Since the Federal Reserve action, the prime interest rate paid by top corporations has jumped another 2% beyond its previously record heights to reach 15½%, and bankers believe that it may go still higher. Interest rates on Government bonds have leaped above levels prevailing at the outbreak of the Civil War, when Confederate forces were encamped at Manassas, ready to march on Washington. The Dow Jones index of industrial stocks since early October has slumped nearly 100 points and closed last week at 806.

The Fed's draconian measures have first hit the housing industry. Last week the National Association of Home Builders called an emergency meeting in Washington to bewail the high mortgage rates. The group's economist, Michael Sumichrast, darkly predicted that housing starts, which ran at a 1.9 million annual rate in September, will soon be cut in half. The soaring cost of money, he claimed, has already forced 10 million Americans to abandon temporarily plans for that dream house.
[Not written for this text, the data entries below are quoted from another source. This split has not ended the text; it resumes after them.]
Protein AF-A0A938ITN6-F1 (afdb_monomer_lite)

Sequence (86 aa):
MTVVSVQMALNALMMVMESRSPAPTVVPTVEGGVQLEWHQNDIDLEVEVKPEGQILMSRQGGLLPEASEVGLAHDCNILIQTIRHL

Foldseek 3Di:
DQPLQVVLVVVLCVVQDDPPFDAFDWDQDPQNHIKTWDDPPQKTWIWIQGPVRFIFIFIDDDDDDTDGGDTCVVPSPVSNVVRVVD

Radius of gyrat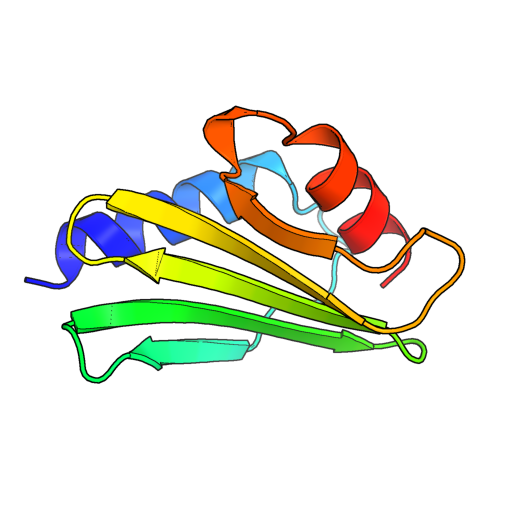ion: 12.03 Å; chains: 1; bounding box: 31×22×31 Å

Secondary structure (DSSP, 8-state):
--HHHHHHHHHHHHHH--TTSPPPEEEE-TTS-EEEEEEETTEEEEEEE-TTS-EEEEEEESSSPPEEEEETTS-HHHHHHHHHH-

Structure (mmCIF, N/CA/C/O backbone):
data_AF-A0A938ITN6-F1
#
_entry.id   AF-A0A938ITN6-F1
#
loop_
_atom_site.group_PDB
_atom_site.id
_atom_site.type_symbol
_atom_site.label_atom_id
_atom_site.label_alt_id
_atom_site.label_comp_id
_atom_site.label_asym_id
_atom_site.label_entity_id
_atom_site.label_seq_id
_atom_site.pdbx_PDB_ins_code
_atom_site.Cartn_x
_atom_site.Cartn_y
_atom_site.Cartn_z
_atom_site.occupancy
_atom_site.B_iso_or_equiv
_atom_site.auth_seq_id
_atom_site.auth_comp_id
_atom_site.auth_asym_id
_atom_site.auth_atom_id
_atom_site.pdbx_PDB_model_num
ATOM 1 N N . MET A 1 1 ? -11.304 1.963 14.428 1.00 53.66 1 MET A N 1
ATOM 2 C CA . MET A 1 1 ? -12.425 2.041 13.458 1.00 53.66 1 MET A CA 1
ATOM 3 C C . MET A 1 1 ? -11.809 2.237 12.076 1.00 53.66 1 MET A C 1
ATOM 5 O O . MET A 1 1 ? -11.064 3.188 11.913 1.00 53.66 1 MET A O 1
ATOM 9 N N . THR A 1 2 ? -12.074 1.339 11.126 1.00 67.44 2 THR A N 1
ATOM 10 C CA . THR A 1 2 ? -11.320 1.126 9.866 1.00 67.44 2 THR A CA 1
ATOM 11 C C . THR A 1 2 ? -11.738 2.005 8.673 1.00 67.44 2 THR A C 1
ATOM 13 O O . THR A 1 2 ? -11.104 1.968 7.625 1.00 67.44 2 THR A O 1
ATOM 16 N N . VAL A 1 3 ? -12.809 2.802 8.778 1.00 80.50 3 VAL A N 1
ATOM 17 C CA . VAL A 1 3 ? -13.337 3.569 7.625 1.00 80.50 3 VAL A CA 1
ATOM 18 C C . VAL A 1 3 ? -12.372 4.672 7.175 1.00 80.50 3 VAL A C 1
ATOM 20 O O . VAL A 1 3 ? -12.213 4.906 5.979 1.00 80.50 3 VAL A O 1
ATOM 23 N N . VAL A 1 4 ? -11.700 5.328 8.126 1.00 85.44 4 VAL A N 1
ATOM 24 C CA . VAL A 1 4 ? -10.745 6.410 7.838 1.00 85.44 4 VAL A CA 1
ATOM 25 C C . VAL A 1 4 ? -9.516 5.869 7.110 1.00 85.44 4 VAL A C 1
ATOM 27 O O . VAL A 1 4 ? -9.134 6.422 6.081 1.00 85.44 4 VAL A O 1
ATOM 30 N N . SER A 1 5 ? -8.946 4.756 7.581 1.00 86.81 5 SER A N 1
ATOM 31 C CA . SER A 1 5 ? -7.761 4.148 6.969 1.00 86.81 5 SER A CA 1
ATOM 32 C C . SER A 1 5 ? -8.038 3.654 5.548 1.00 86.81 5 SER A C 1
ATOM 34 O O . SER A 1 5 ? -7.246 3.925 4.649 1.00 86.81 5 SER A O 1
ATOM 36 N N . VAL A 1 6 ? -9.201 3.042 5.299 1.00 90.75 6 VAL A N 1
ATOM 37 C CA . VAL A 1 6 ? -9.616 2.638 3.942 1.00 90.75 6 VAL A CA 1
ATOM 38 C C . VAL A 1 6 ? -9.764 3.846 3.014 1.00 90.75 6 VAL A C 1
ATOM 40 O O . VAL A 1 6 ? -9.251 3.830 1.896 1.00 90.75 6 VAL A O 1
ATOM 43 N N . GLN A 1 7 ? -10.435 4.914 3.457 1.00 91.69 7 GLN A N 1
ATOM 44 C CA . GLN A 1 7 ? -10.616 6.108 2.629 1.00 91.69 7 GLN A CA 1
ATOM 45 C C . GLN A 1 7 ? -9.279 6.786 2.301 1.00 91.69 7 GLN A C 1
ATOM 47 O O . GLN A 1 7 ? -9.069 7.234 1.173 1.00 91.69 7 GLN A O 1
ATOM 52 N N . MET A 1 8 ? -8.370 6.855 3.272 1.00 90.06 8 MET A N 1
ATOM 53 C CA . MET A 1 8 ? -7.035 7.417 3.074 1.00 90.06 8 MET A CA 1
ATOM 54 C C . MET A 1 8 ? -6.185 6.552 2.143 1.00 90.06 8 MET A C 1
ATOM 56 O O . MET A 1 8 ? -5.542 7.101 1.251 1.00 90.06 8 MET A O 1
ATOM 60 N N . ALA A 1 9 ? -6.245 5.224 2.280 1.00 91.81 9 ALA A N 1
ATOM 61 C CA . ALA A 1 9 ? -5.587 4.294 1.366 1.00 91.81 9 ALA A CA 1
ATOM 62 C C . ALA A 1 9 ? -6.075 4.496 -0.077 1.00 91.81 9 ALA A C 1
ATOM 64 O O . ALA A 1 9 ? -5.265 4.677 -0.981 1.00 91.81 9 ALA A O 1
ATOM 65 N N . LEU A 1 10 ? -7.394 4.569 -0.296 1.00 91.81 10 LEU A N 1
ATOM 66 C CA . LEU A 1 10 ? -7.965 4.829 -1.622 1.00 91.81 10 LEU A CA 1
ATOM 67 C C . LEU A 1 10 ? -7.518 6.180 -2.196 1.00 91.81 10 LEU A C 1
ATOM 69 O O . LEU A 1 10 ? -7.161 6.259 -3.370 1.00 91.81 10 LEU A O 1
ATOM 73 N N . ASN A 1 11 ? -7.495 7.234 -1.377 1.00 89.94 11 ASN A N 1
ATOM 74 C CA . ASN A 1 11 ? -7.013 8.546 -1.807 1.00 89.94 11 ASN A CA 1
ATOM 75 C C . ASN A 1 11 ? -5.532 8.507 -2.1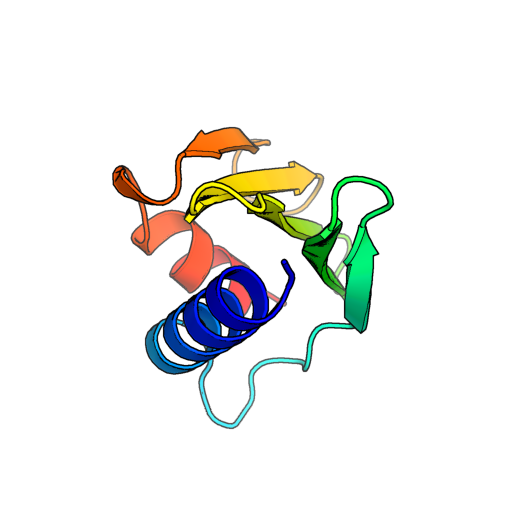98 1.00 89.94 11 ASN A C 1
ATOM 77 O O . ASN A 1 11 ? -5.164 9.101 -3.209 1.00 89.94 11 ASN A O 1
ATOM 81 N N . ALA A 1 12 ? -4.697 7.794 -1.437 1.00 87.38 12 ALA A N 1
ATOM 82 C CA . ALA A 1 12 ? -3.292 7.604 -1.775 1.00 87.38 12 ALA A CA 1
ATOM 83 C C . ALA A 1 12 ? -3.152 6.900 -3.129 1.00 87.38 12 ALA A C 1
ATOM 85 O O . ALA A 1 12 ? -2.490 7.441 -4.011 1.00 87.38 12 ALA A O 1
ATOM 86 N N . LEU A 1 13 ? -3.850 5.776 -3.338 1.00 91.00 13 LEU A N 1
ATOM 87 C CA . LEU A 1 13 ? -3.831 5.034 -4.605 1.00 91.00 13 LEU A CA 1
ATOM 88 C C . LEU A 1 13 ? -4.252 5.907 -5.794 1.00 91.00 13 LEU A C 1
ATOM 90 O O . LEU A 1 13 ? -3.572 5.901 -6.815 1.00 91.00 13 LEU A O 1
ATOM 94 N N . MET A 1 14 ? -5.312 6.709 -5.652 1.00 89.94 14 MET A N 1
ATOM 95 C CA . MET A 1 14 ? -5.765 7.620 -6.714 1.00 89.94 14 MET A CA 1
ATOM 96 C C . MET A 1 14 ? -4.735 8.693 -7.088 1.00 89.94 14 MET A C 1
ATOM 98 O O . MET A 1 14 ? -4.768 9.193 -8.209 1.00 89.94 14 MET A O 1
ATOM 102 N N . MET A 1 15 ? -3.845 9.073 -6.169 1.00 86.75 15 MET A N 1
ATOM 103 C CA . MET A 1 15 ? -2.806 10.069 -6.443 1.00 86.75 15 MET A CA 1
ATOM 104 C C . MET A 1 15 ? -1.561 9.476 -7.106 1.00 86.75 15 MET A C 1
ATOM 106 O O . MET A 1 15 ? -0.840 10.210 -7.779 1.00 86.75 15 MET A O 1
ATOM 110 N N . VAL A 1 16 ? -1.280 8.186 -6.892 1.00 87.44 16 VAL A N 1
ATOM 111 C CA . VAL A 1 16 ? 0.017 7.587 -7.255 1.00 87.44 16 VAL A CA 1
ATOM 112 C C . VAL A 1 16 ? -0.059 6.504 -8.323 1.00 87.44 16 VAL A C 1
ATOM 114 O O . VAL A 1 16 ? 0.941 6.257 -8.993 1.00 87.44 16 VAL A O 1
ATOM 117 N N . MET A 1 17 ? -1.213 5.857 -8.491 1.00 90.38 17 MET A N 1
ATOM 118 C CA . MET A 1 17 ? -1.390 4.813 -9.493 1.00 90.38 17 MET A CA 1
ATOM 119 C C . MET A 1 17 ? -1.868 5.388 -10.823 1.00 90.38 17 MET A C 1
ATOM 121 O O . MET A 1 17 ? -2.754 6.238 -10.888 1.00 90.38 17 MET A O 1
ATOM 125 N N . GLU A 1 18 ? -1.329 4.840 -11.903 1.00 89.62 18 GLU A N 1
ATOM 126 C CA . GLU A 1 18 ? -1.802 5.057 -13.264 1.00 89.62 18 GLU A CA 1
ATOM 127 C C . GLU A 1 18 ? -2.505 3.784 -13.770 1.00 89.62 18 GLU A C 1
ATOM 129 O O . GLU A 1 18 ? -2.421 2.717 -13.166 1.00 89.62 18 GLU A O 1
ATOM 134 N N . SER A 1 19 ? -3.184 3.863 -14.919 1.00 87.69 19 SER A N 1
ATOM 135 C CA . SER A 1 19 ? -3.952 2.735 -15.491 1.00 87.69 19 SER A CA 1
ATOM 136 C C . SER A 1 19 ? -3.166 1.428 -15.700 1.00 87.69 19 SER A C 1
ATOM 138 O O . SER A 1 19 ? -3.777 0.373 -15.850 1.00 87.69 19 SER A O 1
ATOM 140 N N . ARG A 1 20 ? -1.830 1.494 -15.740 1.00 89.00 20 ARG A N 1
ATOM 141 C CA . ARG A 1 20 ? -0.933 0.342 -15.917 1.00 89.00 20 ARG A CA 1
ATOM 142 C C . ARG A 1 20 ? -0.191 -0.063 -14.645 1.00 89.00 20 ARG A C 1
ATOM 144 O O . ARG A 1 20 ? 0.536 -1.048 -14.688 1.00 89.00 20 ARG A O 1
ATOM 151 N N . SER A 1 21 ? -0.348 0.682 -13.552 1.00 90.06 21 SER A N 1
ATOM 152 C CA . SER A 1 21 ? 0.290 0.340 -12.285 1.00 90.06 21 SER A CA 1
ATOM 153 C C . SER A 1 21 ? -0.245 -1.002 -11.776 1.00 90.06 21 SER A C 1
ATOM 155 O O . SER A 1 21 ? -1.456 -1.240 -11.859 1.00 90.06 21 SER A O 1
ATOM 157 N N . PRO A 1 22 ? 0.615 -1.877 -11.230 1.00 92.38 22 PRO A N 1
ATOM 158 C CA . PRO A 1 22 ? 0.155 -3.116 -10.624 1.00 92.38 22 PRO A CA 1
ATOM 159 C C . PRO A 1 22 ? -0.747 -2.814 -9.425 1.00 92.38 22 PRO A C 1
ATOM 161 O O . PRO A 1 22 ? -0.502 -1.879 -8.660 1.00 92.38 22 PRO A O 1
ATOM 164 N N . ALA A 1 23 ? -1.807 -3.602 -9.260 1.00 93.00 23 ALA A N 1
ATOM 165 C CA . ALA A 1 23 ? -2.676 -3.486 -8.097 1.00 93.00 23 ALA A CA 1
ATOM 166 C C . ALA A 1 23 ? -1.945 -3.988 -6.838 1.00 93.00 23 ALA A C 1
ATOM 168 O O . ALA A 1 23 ? -1.308 -5.042 -6.911 1.00 93.00 23 ALA A O 1
ATOM 169 N N . PRO A 1 24 ? -2.047 -3.283 -5.696 1.00 96.12 24 PRO A N 1
ATOM 170 C CA . PRO A 1 24 ? -1.548 -3.811 -4.435 1.00 96.12 24 PRO A CA 1
ATOM 171 C C . PRO A 1 24 ? -2.420 -4.958 -3.932 1.00 96.12 24 PRO A C 1
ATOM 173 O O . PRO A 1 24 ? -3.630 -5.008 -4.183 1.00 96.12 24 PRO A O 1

The first signs of a housing decline are evident around the country. Average mortgage rates have jumped over two points since January of 1978 to 11.2%, and in California, Colorado, Indiana and other places they are 13% or 14%. Monthly payments are often no longer listed in the handy books real estate agents carry, and salesmen have been forced to use hand-held calculators to compute the numbing bill. Residential loans in Washington, D.C., have virtually halted. In the

Los Angeles area, where home prices formerly rose fast and frequently, sellers have been forced to reduce $140,000 bungalows to $120,000. In Chicago, sales in new home projects are down 68% since January.

Worse than the high interest rates is the sheer shortage of mortgage money. Usury laws in two dozen states limit interest rates to below 13%. Thus many banks and savings institutions have stopped making loans because it is impossible for them to earn any profit. Traditional lenders are also running short of cash because people are transferring funds from savings accounts to booming money market funds, which invest money in high-yielding securities and pay twice as much as passbook accounts. Perhaps three-quarters of the savings and loan associations in Chicago have stopped making mortgage deals.

Signs of recession are also multiplying.

Big Three auto sales last month were down a jarring 23% from a year ago, and the industry has laid off 93,600 of its 765,400 hourly workers. Executive recruiters are receiving considerably fewer requests to find and hire managers.